Problem to work on:
Copy the records below word for word. Stop after the line that contains "ATOM 13 O O".

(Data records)
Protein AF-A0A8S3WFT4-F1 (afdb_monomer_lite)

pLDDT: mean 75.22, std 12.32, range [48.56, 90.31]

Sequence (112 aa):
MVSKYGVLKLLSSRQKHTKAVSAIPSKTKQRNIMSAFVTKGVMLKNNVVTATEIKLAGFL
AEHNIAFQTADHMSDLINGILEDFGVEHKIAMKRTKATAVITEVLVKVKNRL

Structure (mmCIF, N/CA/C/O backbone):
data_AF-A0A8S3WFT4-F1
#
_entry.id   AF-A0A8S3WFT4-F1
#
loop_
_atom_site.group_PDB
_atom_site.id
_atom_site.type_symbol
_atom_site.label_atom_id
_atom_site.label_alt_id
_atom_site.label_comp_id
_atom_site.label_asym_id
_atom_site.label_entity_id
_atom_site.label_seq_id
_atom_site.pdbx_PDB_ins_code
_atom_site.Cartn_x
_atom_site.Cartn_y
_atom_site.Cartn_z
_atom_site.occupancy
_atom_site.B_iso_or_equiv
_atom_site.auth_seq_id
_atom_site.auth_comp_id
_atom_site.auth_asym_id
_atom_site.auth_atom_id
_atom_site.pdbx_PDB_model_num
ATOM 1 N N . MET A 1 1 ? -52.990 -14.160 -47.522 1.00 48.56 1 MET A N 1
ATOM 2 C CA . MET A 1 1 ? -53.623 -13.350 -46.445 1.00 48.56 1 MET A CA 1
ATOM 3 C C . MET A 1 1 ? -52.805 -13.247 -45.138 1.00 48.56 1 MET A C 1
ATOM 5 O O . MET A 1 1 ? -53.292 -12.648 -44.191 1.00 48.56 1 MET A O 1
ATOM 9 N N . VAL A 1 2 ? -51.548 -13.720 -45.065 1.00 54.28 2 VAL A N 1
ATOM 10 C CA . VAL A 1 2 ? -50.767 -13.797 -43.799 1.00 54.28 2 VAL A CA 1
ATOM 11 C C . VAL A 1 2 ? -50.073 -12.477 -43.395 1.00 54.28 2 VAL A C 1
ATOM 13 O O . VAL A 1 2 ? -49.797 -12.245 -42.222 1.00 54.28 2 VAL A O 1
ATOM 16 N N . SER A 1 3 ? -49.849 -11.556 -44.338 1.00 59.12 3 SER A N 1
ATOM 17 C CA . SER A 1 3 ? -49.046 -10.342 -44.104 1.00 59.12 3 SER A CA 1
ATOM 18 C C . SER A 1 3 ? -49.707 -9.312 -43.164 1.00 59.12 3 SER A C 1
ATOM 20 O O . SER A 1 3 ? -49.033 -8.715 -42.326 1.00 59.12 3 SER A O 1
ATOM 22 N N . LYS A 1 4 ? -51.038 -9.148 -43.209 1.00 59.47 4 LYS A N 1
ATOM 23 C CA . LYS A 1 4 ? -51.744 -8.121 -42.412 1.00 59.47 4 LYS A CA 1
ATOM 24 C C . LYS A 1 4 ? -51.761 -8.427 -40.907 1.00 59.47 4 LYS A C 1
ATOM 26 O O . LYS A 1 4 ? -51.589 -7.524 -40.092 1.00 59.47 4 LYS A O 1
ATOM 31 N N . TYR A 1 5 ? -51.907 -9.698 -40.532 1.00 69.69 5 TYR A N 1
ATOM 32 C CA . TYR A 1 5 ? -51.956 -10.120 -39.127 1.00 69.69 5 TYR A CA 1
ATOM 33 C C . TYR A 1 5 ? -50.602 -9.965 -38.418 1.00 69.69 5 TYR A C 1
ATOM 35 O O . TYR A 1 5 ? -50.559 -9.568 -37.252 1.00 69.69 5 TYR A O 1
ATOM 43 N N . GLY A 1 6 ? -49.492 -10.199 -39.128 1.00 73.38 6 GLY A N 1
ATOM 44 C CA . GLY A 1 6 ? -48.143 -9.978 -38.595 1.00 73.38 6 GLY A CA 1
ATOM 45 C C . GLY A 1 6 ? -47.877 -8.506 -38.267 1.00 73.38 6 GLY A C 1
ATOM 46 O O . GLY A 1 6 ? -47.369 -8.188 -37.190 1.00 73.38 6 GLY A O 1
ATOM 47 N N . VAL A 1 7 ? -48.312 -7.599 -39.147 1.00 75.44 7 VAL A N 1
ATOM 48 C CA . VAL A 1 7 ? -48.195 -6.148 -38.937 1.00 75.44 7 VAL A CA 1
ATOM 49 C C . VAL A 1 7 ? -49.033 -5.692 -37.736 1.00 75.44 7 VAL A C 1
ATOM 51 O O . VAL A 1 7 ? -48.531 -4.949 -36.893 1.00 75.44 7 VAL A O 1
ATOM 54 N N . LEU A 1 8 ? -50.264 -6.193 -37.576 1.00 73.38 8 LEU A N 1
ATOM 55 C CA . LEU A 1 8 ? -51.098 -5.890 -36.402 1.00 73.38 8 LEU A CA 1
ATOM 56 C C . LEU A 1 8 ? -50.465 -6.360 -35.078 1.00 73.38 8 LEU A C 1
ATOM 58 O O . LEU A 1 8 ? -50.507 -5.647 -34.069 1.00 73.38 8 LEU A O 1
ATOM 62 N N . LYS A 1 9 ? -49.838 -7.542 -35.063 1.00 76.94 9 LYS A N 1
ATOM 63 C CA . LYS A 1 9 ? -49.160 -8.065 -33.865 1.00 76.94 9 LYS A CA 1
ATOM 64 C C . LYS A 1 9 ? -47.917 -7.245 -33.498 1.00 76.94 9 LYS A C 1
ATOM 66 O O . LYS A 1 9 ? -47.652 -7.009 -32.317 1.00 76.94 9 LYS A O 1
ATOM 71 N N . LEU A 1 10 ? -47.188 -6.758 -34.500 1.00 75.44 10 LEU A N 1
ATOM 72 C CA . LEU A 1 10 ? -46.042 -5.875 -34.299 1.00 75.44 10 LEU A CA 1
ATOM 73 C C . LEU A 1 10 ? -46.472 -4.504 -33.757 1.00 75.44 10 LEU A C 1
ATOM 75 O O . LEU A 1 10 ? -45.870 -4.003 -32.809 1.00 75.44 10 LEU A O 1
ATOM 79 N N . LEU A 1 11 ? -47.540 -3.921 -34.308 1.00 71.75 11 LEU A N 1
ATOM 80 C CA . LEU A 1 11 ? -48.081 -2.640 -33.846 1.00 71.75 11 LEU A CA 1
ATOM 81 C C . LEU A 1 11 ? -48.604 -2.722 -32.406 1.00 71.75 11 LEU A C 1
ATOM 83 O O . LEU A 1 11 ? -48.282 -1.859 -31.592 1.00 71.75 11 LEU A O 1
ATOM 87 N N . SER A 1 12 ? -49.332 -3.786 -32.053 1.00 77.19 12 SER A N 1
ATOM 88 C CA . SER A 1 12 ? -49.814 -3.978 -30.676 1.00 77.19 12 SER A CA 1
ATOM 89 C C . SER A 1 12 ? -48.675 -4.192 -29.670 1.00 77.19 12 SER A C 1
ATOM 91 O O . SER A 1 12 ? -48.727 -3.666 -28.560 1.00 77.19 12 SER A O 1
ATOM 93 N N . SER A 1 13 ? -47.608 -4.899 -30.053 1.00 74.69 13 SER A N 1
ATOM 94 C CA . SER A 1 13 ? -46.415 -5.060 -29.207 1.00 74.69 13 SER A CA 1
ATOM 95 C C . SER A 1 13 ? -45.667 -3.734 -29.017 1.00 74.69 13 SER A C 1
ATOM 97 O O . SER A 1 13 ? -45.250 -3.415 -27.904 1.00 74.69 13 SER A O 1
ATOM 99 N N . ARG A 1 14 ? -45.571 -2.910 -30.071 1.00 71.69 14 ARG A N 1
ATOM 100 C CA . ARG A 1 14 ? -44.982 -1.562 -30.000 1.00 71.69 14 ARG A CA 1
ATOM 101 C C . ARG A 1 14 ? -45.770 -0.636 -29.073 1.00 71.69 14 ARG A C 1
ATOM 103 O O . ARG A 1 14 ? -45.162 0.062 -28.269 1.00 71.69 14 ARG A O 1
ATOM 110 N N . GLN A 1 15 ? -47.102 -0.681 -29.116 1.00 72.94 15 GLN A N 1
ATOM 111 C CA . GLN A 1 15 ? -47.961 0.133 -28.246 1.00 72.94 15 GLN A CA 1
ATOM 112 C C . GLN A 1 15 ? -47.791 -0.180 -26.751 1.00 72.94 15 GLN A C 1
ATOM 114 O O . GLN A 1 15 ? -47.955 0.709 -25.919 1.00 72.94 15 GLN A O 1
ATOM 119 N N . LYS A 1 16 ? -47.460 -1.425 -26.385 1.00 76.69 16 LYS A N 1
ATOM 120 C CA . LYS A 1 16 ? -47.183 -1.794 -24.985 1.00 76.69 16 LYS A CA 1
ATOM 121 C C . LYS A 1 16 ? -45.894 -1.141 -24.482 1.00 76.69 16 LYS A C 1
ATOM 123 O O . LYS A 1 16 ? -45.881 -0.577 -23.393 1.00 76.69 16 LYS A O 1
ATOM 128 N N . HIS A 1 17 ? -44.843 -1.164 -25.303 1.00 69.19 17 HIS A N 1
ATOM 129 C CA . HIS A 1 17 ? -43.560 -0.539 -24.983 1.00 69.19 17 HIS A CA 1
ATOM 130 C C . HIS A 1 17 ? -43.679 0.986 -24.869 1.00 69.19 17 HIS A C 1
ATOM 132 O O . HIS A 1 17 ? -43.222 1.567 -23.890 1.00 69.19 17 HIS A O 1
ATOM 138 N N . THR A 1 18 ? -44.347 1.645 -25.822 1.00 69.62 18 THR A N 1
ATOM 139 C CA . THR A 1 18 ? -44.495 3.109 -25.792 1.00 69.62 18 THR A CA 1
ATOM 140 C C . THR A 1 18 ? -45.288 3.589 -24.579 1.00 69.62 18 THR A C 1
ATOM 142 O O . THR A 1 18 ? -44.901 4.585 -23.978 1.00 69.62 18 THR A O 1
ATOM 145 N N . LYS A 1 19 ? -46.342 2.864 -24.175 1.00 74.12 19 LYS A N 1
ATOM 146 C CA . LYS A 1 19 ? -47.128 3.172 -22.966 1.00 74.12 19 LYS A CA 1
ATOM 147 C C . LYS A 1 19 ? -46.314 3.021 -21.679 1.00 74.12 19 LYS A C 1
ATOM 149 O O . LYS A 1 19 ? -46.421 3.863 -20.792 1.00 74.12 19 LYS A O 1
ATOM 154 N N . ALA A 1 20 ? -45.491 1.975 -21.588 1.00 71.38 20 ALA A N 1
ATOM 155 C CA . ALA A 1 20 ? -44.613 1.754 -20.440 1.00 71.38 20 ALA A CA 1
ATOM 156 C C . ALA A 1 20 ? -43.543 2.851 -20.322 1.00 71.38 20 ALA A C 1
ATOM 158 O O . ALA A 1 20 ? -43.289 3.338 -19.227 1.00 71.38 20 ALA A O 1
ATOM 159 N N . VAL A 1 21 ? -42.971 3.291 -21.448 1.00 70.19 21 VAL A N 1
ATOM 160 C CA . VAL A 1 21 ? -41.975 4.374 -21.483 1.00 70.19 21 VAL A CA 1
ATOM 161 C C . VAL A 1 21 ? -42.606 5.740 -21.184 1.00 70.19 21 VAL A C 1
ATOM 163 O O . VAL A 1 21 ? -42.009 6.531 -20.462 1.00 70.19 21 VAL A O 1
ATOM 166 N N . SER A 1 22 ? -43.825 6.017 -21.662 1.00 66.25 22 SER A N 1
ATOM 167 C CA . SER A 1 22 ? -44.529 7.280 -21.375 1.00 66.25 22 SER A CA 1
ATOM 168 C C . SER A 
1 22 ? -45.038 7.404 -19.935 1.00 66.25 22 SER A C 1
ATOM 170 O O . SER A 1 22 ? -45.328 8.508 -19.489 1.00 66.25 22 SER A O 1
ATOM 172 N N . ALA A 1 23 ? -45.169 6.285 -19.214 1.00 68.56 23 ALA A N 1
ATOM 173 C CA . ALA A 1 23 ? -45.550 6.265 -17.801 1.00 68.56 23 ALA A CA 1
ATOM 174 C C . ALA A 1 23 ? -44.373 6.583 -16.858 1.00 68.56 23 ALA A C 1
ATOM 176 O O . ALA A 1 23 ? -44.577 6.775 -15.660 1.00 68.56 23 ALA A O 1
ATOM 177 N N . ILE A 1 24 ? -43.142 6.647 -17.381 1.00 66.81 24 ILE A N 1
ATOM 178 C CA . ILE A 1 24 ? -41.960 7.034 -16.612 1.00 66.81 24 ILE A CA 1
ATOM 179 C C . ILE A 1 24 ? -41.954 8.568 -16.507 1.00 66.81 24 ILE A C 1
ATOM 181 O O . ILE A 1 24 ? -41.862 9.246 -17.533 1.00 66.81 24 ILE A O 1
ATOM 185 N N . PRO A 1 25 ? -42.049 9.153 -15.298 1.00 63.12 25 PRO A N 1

Exercise answer:
Protein AF-A0A8S3WFT4-F1 (afdb_monomer_lite)

pLDDT: mean 75.22, std 12.32, range [48.56, 90.31]

Sequence (112 aa):
MVSKYGVLKLLSSRQKHTKAVSAIPSKTKQRNIMSAFVTKGVMLKNNVVTATEIKLAGFL
AEHNIAFQTADHMSDLINGILEDFGVEHKIAMKRTKATAVITEVLVKVKNRL

Structure (mmCIF, N/CA/C/O backbone):
data_AF-A0A8S3WFT4-F1
#
_entry.id   AF-A0A8S3WFT4-F1
#
loop_
_atom_site.group_PDB
_atom_site.id
_atom_site.type_symbol
_atom_site.label_atom_id
_atom_site.label_alt_id
_atom_site.label_comp_id
_atom_site.label_asym_id
_atom_site.label_entity_id
_atom_site.label_seq_id
_atom_site.pdbx_PDB_ins_code
_atom_site.Cartn_x
_atom_site.Cartn_y
_atom_site.Cartn_z
_atom_site.occupancy
_atom_site.B_iso_or_equiv
_atom_site.auth_seq_id
_atom_site.auth_comp_id
_atom_site.auth_asym_id
_atom_site.auth_atom_id
_atom_site.pdbx_PDB_model_num
ATOM 1 N N . MET A 1 1 ? -52.990 -14.160 -47.522 1.00 48.56 1 MET A N 1
ATOM 2 C CA . MET A 1 1 ? -53.623 -13.350 -46.445 1.00 48.56 1 MET A CA 1
ATOM 3 C C . MET A 1 1 ? -52.805 -13.247 -45.138 1.00 48.56 1 MET A C 1
ATOM 5 O O . MET A 1 1 ? -53.292 -12.648 -44.191 1.00 48.56 1 MET A O 1
ATOM 9 N N . VAL A 1 2 ? -51.548 -13.720 -45.065 1.00 54.28 2 VAL A N 1
ATOM 10 C CA . VAL A 1 2 ? -50.767 -13.797 -43.799 1.00 54.28 2 VAL A CA 1
ATOM 11 C C . VAL A 1 2 ? -50.073 -12.477 -43.395 1.00 54.28 2 VAL A C 1
ATOM 13 O O . VAL A 1 2 ? -49.797 -12.245 -42.222 1.00 54.28 2 VAL A O 1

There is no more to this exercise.